You know how on the pumps they tell you how the price of gas is broken down x% for crude, x% for marketing and profit, x% taxes and x% for refining costs?
The gas companies were still getting the same percentage it was just that the size of the pie got bigger because of the jump in the cost of crude. The same must also be true for the State and Provincial governments that get a piece of the pie. Those guys must have taken in record taxes from the gas tax. I wonder what they are doing with our money
Not sure about Canada but in IL and MO it isn't a % of the cost but a set rate.
We are leaving out the real criminals here: corn farmers. Ethanol is ore expensive and less efficient than gas. My poor Nissan is force-fed that crap at a 10% rate every fill-up.

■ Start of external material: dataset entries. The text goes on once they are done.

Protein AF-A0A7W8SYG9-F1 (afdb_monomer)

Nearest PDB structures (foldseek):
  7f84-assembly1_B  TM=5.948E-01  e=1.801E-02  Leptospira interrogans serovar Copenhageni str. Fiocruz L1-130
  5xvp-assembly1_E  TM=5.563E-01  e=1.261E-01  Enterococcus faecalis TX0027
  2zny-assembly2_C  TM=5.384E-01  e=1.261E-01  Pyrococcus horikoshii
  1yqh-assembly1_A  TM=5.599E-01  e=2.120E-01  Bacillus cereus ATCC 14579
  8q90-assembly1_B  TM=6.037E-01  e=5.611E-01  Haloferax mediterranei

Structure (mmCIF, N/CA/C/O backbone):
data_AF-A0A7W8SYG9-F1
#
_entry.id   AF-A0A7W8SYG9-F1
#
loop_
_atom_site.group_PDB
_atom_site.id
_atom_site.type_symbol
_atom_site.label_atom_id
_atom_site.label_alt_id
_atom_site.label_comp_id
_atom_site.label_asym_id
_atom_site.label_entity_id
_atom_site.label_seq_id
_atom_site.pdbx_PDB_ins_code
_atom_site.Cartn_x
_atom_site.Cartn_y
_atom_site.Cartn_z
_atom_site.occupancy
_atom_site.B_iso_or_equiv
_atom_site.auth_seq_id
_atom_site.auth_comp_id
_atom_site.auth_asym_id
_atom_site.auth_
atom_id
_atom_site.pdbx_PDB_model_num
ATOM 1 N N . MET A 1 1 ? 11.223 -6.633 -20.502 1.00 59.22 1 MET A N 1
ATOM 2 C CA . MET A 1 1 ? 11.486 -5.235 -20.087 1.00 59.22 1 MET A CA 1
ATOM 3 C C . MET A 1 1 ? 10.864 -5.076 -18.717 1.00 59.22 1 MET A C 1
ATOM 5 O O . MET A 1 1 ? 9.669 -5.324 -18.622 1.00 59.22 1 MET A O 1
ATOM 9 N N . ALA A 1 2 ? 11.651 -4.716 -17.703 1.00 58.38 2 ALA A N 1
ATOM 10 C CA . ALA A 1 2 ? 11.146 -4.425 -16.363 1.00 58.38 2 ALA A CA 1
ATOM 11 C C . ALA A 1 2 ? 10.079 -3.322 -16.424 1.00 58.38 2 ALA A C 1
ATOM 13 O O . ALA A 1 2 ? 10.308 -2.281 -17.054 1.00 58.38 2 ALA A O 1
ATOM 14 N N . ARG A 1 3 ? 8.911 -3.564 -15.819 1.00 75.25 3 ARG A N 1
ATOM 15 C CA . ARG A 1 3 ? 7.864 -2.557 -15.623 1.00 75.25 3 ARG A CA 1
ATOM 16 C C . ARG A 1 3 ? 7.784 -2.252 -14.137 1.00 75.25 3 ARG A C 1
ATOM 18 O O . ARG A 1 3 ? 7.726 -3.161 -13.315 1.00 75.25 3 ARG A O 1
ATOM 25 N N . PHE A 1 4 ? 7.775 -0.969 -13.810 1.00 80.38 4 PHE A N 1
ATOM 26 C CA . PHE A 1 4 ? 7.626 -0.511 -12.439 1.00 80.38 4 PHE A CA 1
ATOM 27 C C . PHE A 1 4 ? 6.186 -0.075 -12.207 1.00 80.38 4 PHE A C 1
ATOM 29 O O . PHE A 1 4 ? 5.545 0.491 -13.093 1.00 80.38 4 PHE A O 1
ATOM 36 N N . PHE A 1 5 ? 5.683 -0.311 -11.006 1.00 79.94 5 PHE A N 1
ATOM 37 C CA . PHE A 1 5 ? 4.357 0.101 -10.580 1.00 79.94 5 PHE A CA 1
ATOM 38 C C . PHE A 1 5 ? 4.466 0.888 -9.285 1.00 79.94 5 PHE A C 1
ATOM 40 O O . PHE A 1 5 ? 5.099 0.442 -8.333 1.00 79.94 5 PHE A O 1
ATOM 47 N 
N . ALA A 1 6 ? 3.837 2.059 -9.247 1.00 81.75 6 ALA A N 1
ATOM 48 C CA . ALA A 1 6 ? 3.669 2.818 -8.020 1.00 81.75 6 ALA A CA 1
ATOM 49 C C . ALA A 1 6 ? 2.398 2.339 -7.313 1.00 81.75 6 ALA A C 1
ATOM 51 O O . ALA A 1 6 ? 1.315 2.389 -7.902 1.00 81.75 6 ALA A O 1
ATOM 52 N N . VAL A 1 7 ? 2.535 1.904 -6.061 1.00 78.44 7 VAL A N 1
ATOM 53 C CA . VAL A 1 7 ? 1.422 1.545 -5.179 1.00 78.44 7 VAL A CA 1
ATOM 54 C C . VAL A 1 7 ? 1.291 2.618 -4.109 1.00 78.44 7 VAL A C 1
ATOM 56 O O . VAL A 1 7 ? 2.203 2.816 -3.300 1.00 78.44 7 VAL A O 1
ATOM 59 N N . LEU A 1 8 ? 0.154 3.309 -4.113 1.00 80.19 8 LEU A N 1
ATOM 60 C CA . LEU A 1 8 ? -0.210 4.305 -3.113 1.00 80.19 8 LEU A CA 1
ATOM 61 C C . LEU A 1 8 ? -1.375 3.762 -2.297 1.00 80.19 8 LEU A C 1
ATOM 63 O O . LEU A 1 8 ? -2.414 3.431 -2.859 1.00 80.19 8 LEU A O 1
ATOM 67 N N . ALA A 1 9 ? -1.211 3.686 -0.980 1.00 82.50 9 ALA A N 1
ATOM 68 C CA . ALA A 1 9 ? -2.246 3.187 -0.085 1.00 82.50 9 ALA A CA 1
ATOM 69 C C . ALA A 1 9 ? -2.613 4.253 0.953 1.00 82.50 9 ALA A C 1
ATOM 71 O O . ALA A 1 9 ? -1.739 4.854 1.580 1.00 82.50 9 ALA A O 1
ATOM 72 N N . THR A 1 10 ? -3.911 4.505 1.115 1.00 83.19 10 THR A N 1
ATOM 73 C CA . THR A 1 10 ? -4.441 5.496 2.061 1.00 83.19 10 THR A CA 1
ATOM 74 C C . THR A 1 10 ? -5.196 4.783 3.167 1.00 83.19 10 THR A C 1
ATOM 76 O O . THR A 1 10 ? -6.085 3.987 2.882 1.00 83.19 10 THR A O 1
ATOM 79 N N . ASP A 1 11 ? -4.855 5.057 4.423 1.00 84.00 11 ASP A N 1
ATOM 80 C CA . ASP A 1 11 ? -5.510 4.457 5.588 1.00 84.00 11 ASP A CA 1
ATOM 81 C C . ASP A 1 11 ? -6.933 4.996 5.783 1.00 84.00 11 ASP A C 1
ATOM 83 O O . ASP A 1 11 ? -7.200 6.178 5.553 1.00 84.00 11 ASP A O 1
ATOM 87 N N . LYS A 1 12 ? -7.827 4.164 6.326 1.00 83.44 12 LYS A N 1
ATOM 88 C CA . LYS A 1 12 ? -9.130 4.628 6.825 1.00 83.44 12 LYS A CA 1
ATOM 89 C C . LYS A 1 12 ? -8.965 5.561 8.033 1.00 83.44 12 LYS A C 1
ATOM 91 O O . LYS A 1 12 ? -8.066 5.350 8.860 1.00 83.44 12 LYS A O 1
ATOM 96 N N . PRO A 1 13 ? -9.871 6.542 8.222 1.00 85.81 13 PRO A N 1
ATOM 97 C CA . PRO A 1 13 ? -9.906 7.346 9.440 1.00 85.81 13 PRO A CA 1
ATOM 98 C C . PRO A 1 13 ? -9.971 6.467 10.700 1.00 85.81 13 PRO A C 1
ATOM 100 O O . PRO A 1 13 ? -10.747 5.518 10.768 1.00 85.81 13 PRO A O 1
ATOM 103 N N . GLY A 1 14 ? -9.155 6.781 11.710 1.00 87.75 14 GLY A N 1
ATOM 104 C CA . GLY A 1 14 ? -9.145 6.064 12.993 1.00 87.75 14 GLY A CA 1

I live in an area where they are proposing to build the first Ethanol Distillery in Pennsylvania. The local residents are furious about it and fighting it tooth and nail. My question is, what's the big deal?
Ethanol seems like a good thing for the most part... at least it's environmentally friendly. If it's more expensive and less efficient, I don't see why anyone would want to buy it anyway... that's basic enonomics, basic marginal utility.

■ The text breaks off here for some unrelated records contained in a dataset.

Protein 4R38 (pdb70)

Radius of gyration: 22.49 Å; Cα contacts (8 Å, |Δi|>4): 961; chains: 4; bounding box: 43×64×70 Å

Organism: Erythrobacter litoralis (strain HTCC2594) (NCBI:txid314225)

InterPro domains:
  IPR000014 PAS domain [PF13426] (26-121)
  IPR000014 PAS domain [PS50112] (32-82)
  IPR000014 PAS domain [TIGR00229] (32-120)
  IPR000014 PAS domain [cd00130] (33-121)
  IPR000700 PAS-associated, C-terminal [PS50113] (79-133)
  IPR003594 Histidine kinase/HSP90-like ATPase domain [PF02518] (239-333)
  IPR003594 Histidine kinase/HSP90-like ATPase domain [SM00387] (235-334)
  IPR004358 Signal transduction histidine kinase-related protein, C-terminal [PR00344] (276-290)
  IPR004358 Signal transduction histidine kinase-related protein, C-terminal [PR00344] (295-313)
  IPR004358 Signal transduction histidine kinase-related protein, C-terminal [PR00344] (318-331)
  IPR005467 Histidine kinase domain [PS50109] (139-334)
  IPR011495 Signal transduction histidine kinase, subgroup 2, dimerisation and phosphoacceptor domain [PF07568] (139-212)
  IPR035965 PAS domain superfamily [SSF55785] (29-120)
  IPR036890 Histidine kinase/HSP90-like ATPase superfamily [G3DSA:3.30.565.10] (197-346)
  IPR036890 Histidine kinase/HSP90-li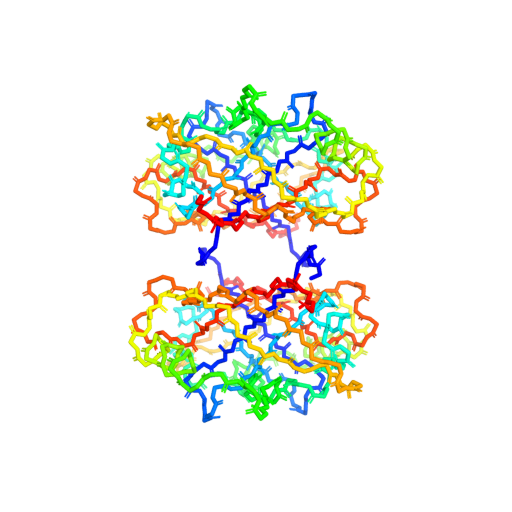ke ATPase superfamily [SSF55874] (227-334)

Structure (mmCIF, N/CA/C/O backbone):
data_4R38
#
_entry.id   4R38
#
_cell.length_a   41.081
_cell.length_b   89.383
_cell.length_c   122.404
_cell.angle_alpha   90.000
_cell.angle_beta   90.000
_cell.angle_gamma   90.000
#
_symmetry.space_group_name_H-M   'P 21 21 21'
#
loop_
_entity.id
_entity.type
_entity.pdbx_description
1 polymer 'Blue-light-activated histidine kinase 2'
2 non-polymer RIBOFLAVIN
3 water water
#
loop_
_atom_site.group_PDB
_atom_site.id
_atom_site.type_symbol
_atom_site.label_atom_id
_atom_site.label_alt_id
_atom_site.label_comp_id
_atom_site.label_asym_id
_atom_site.label_entity_id
_atom_site.label_seq_id
_atom_site.pdbx_PDB_ins_code
_atom_site.Cartn_x
_atom_site.Cartn_y
_atom_site.Cartn_z
_atom_site.occupancy
_atom_site.B_iso_or_equiv
_atom_site.auth_seq_id
_atom_site.auth_comp_id
_atom_site.auth_asym_id
_atom_site.auth_atom_id
_atom_site.pdbx_PDB_model_num
ATOM 1 N N . ARG A 1 21 ? -2.441 8.769 39.507 1.00 70.78 15 ARG A N 1
ATOM 2 C CA . ARG A 1 21 ? -3.383 9.867 39.261 1.00 83.07 15 ARG A CA 1
ATOM 3 C C . ARG A 1 21 ? -2.714 11.245 39.457 1.00 78.95 15 ARG A C 1
ATOM 4 O O . ARG A 1 21 ? -3.338 12.209 39.902 1.00 72.02 15 ARG A O 1
ATOM 24 N N . LEU A 1 22 ? -1.440 11.321 39.091 1.00 65.45 16 LEU A N 1
ATOM 25 C CA . LEU A 1 22 ? -0.632 12.521 39.246 1.00 47.04 16 LEU A CA 1
ATOM 26 C C . LEU A 1 22 ? -0.832 13.487 38.079 1.00 46.64 16 LEU A C 1
ATOM 27 O O . LEU A 1 22 ? -1.399 13.108 37.039 1.00 44.40 16 LEU A O 1
ATOM 43 N N . PRO A 1 23 ? -0.355 14.734 38.221 1.00 41.40 17 PRO A N 1
ATOM 44 C CA . PRO A 1 23 ? -0.532 15.734 37.156 1.00 42.15 17 PRO A CA 1
ATOM 45 C C . PRO A 1 23 ? 0.456 15.594 36.003 1.00 51.50 17 PRO A C 1
ATOM 46 O O . PRO A 1 23 ? 0.907 16.594 35.423 1.00 52.02 17 PRO A O 1
ATOM 57 N N . PHE A 1 24 ? 0.787 14.353 35.671 1.00 37.41 18 PHE A N 1
ATOM 58 C CA . PHE A 1 24 ? 1.680 14.081 34.577 1.00 37.80 18 PHE A CA 1
ATOM 59 C C . PHE A 1 24 ? 1.559 12.608 34.237 1.00 34.77 18 PHE A C 1
ATOM 60 O O . PHE A 1 24 ? 1.286 11.768 35.099 1.00 38.34 18 PHE A O 1
ATOM 77 N N . SER A 1 25 ? 1.728 12.322 32.959 1.00 36.47 19 SER A N 1
ATOM 78 C CA . SER A 1 25 ? 1.647 10.953 32.430 1.00 37.88 19 SER A CA 1
ATOM 79 C C . SER A 1 25 ? 2.773 10.125 33.028 1.00 33.62 19 SER A C 1
ATOM 80 O O . SER A 1 25 ? 3.938 10.532 33.026 1.00 36.09 19 SER A O 1
ATOM 88 N N . LEU A 1 26 ? 2.410 8.978 33.591 1.00 34.47 20 LEU A N 1
ATOM 89 C CA . LEU A 1 26 ? 3.377 8.076 34.188 1.00 38.13 20 LEU A CA 1
ATOM 90 C C . LEU A 1 26 ? 3.042 6.649 33.798 1.00 39.66 20 LEU A C 1
ATOM 91 O O . LEU A 1 26 ? 1.867 6.289 33.694 1.00 39.09 20 LEU A O 1
ATOM 107 N N . THR A 1 27 ? 4.094 5.862 33.565 1.00 38.22 21 THR A N 1
ATOM 108 C CA . THR A 1 27 ? 3.978 4.473 33.149 1.00 37.18 21 THR A CA 1
ATOM 109 C C . THR A 1 27 ? 5.016 3.651 33.897 1.00 39.63 21 THR A C 1
ATOM 110 O O . THR A 1 27 ? 6.076 4.157 34.262 1.00 34.72 21 THR A O 1
ATOM 121 N N . ILE A 1 28 ? 4.710 2.383 34.156 1.00 34.39 22 ILE A N 1
ATOM 122 C CA . ILE A 1 28 ? 5.676 1.489 34.769 1.00 31.92 22 ILE A CA 1
ATOM 123 C C . ILE A 1 28 ? 5.636 0.228 33.923 1.00 37.43 22 ILE A C 1
ATOM 124 O O . ILE A 1 28 ? 4.549 -0.211 33.566 1.00 36.06 22 ILE A O 1
ATOM 140 N N . ALA A 1 29 ? 6.807 -0.323 33.605 1.00 34.10 23 ALA A N 1
ATOM 141 C CA . ALA A 1 29 ? 6.918 -1.548 32.803 1.00 34.21 23 ALA A CA 1
ATOM 142 C C . ALA A 1 29 ? 7.668 -2.599 33.587 1.00 38.11 23 ALA A C 1
ATOM 143 O O . ALA A 1 29 ? 8.566 -2.266 34.332 1.00 38.16 23 ALA A O 1
ATOM 150 N N . ASP A 1 30 ? 7.306 -3.870 33.401 1.00 36.90 24 ASP A N 1
ATOM 151 C CA . ASP A 1 30 ? 8.052 -4.962 33.999 1.00 35.15 24 ASP A CA 1
ATOM 152 C C . ASP A 1 30 ? 9.008 -5.442 32.915 1.00 37.13 24 ASP A C 1
ATOM 153 O O . ASP A 1 30 ? 8.606 -6.174 31.997 1.00 36.04 24 ASP A O 1
ATOM 162 N N . ILE A 1 31 ? 10.251 -4.967 32.963 1.00 40.15 25 ILE A N 1
ATOM 163 C CA . ILE A 1 31 ? 11.206 -5.248 31.890 1.00 41.94 25 ILE A CA 1
ATOM 164 C C . ILE A 1 31 ? 11.856 -6.622 32.008 1.00 42.86 25 ILE A C 1
ATOM 165 O O . ILE A 1 31 ? 12.693 -6.983 31.179 1.00 44.84 25 ILE A O 1
ATOM 181 N N . SER A 1 32 ? 11.453 -7.393 33.000 1.00 40.87 26 SER A N 1
ATOM 182 C CA . SER A 1 32 ? 11.934 -8.757 33.100 1.00 44.04 26 SER A CA 1
ATOM 183 C C . SER A 1 32 ? 10.993 -9.673 32.311 1.00 47.34 26 SER A C 1
ATOM 184 O O . SER A 1 32 ? 11.362 -10.791 31.979 1.00 49.46 26 SER A O 1
ATOM 192 N N . GLN A 1 33 ? 9.772 -9.211 32.036 1.00 44.70 27 GLN A N 1
ATOM 193 C CA . GLN A 1 33 ? 8.814 -10.006 31.251 1.00 39.60 27 GLN A CA 1
ATOM 194 C C . GLN A 1 33 ? 9.028 -9.849 29.758 1.00 43.36 27 GLN A C 1
ATOM 195 O O . GLN A 1 33 ? 9.486 -8.815 29.285 1.00 40.41 27 GLN A O 1
ATOM 209 N N . ASP A 1 34 ? 8.660 -10.877 29.000 1.00 41.30 28 ASP A N 1
ATOM 210 C CA . ASP A 1 34 ? 8.821 -10.830 27.572 1.00 47.99 28 ASP A CA 1
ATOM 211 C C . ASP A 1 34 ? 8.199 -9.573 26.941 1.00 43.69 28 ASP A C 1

But why is the plant makes it such a bad thing, why is being fought? It's not a coal power plant or anything like that... I just don't know enough about ethanol to have an opinion.
If you're a battery, you're either working or you're dead....
You bring up a lot of important points in this thread mookie. Ima as capitalistic as the next American, but I also believe that there has been widespread abuses in pricing in this industry, and it needs to be investigated. Also - you make a great point about taxation, is taxation of gas a set rate per gallon, or is it based on a % of price - if the latter, how much extra surplus is that bringing in and where is that surplus going to?
Coppermine wrote:I'm curious about the pros and cons of ethanol.
I live in an area where they are proposing to build the first Ethanol Distillery in Pennsylvania. The local residents are furious about it and fighting it tooth and nail. My question is, what's the big deal?
Ethanol seems like a good thing for the most part... at least it's environmentally friendly. If it's more expensive and less efficient, I don't see why anyone would want to buy it anyway... that's basic enonomics, basic marginal utility.
But why is the plant makes it such a bad thing, why is being fought? It's not a coal power plant or anything like that... I just don't know enough about ethanol to have an opinion.
Its not environmentally friendly by any means, it just pollutes in a different way than gasoline.
Cornbread Maxwell wrote:You bring up a lot of important points in this thread mookie. Ima as capitalistic as the next American, but I also believe that there has been widespread abuses in pricing in this industry, and it needs to be investigated. Also - you make a great point about taxation, is taxation of gas a set rate per gallon, or is it based on a % of price - if the latter, how much extra surplus is that bringing in and where is that surplus going to?
I'm pretty sure that in Ontario the provincial tax is a percentage of total cost at the pump.
Somebody in this thread said that in the States that it is a fixed amount but somehow I doubt that.
I don't know whether the 31% was on average what it worked out to or whether it was a set 31%.
Taxes - Taxes, including federal and local, account for about 31 percent of the total price of gas in the United States. Federal excise taxes are 18.4 cents per gallon, and state excise taxes average 20 cents per gallon. There may also be some additional state sales taxes, as well as local and city taxes. In Europe, gas prices are far higher than in America because taxes on gas are much higher. For example, gas prices in England have risen as high as $6 per gallon, with 78 percent of that going to taxes.
It seems as if the federal rate is a fixed amount per gallon but that State taxes are a percentage.
Mookie4ever wrote:Somebody in this thread said that in the States that it is a fixed amount but somehow I doubt that.
All 50 states apply a flat-rate tax on each gallon of gas sold, with an average of 21.8 cents per gallon, according to the American Petroleum Institute.
That's in addition to state sales taxes, usually between 2 percent and 6 percent, and a federal tax of 18.4 cents per gallon.
Mookie4ever wrote:Somebody in this thread said that in the States that it is a fixed amount but somehow I doubt that.
All 50 states apply a flat-rate tax on each gallon of gas sold, with an average of 21.8 cents per gallon, according to the American Petroleum Institute.
That's in addition to state sales taxes, usually between 2 percent and 6 percent, and a federal tax of 18.4 cents per gallon.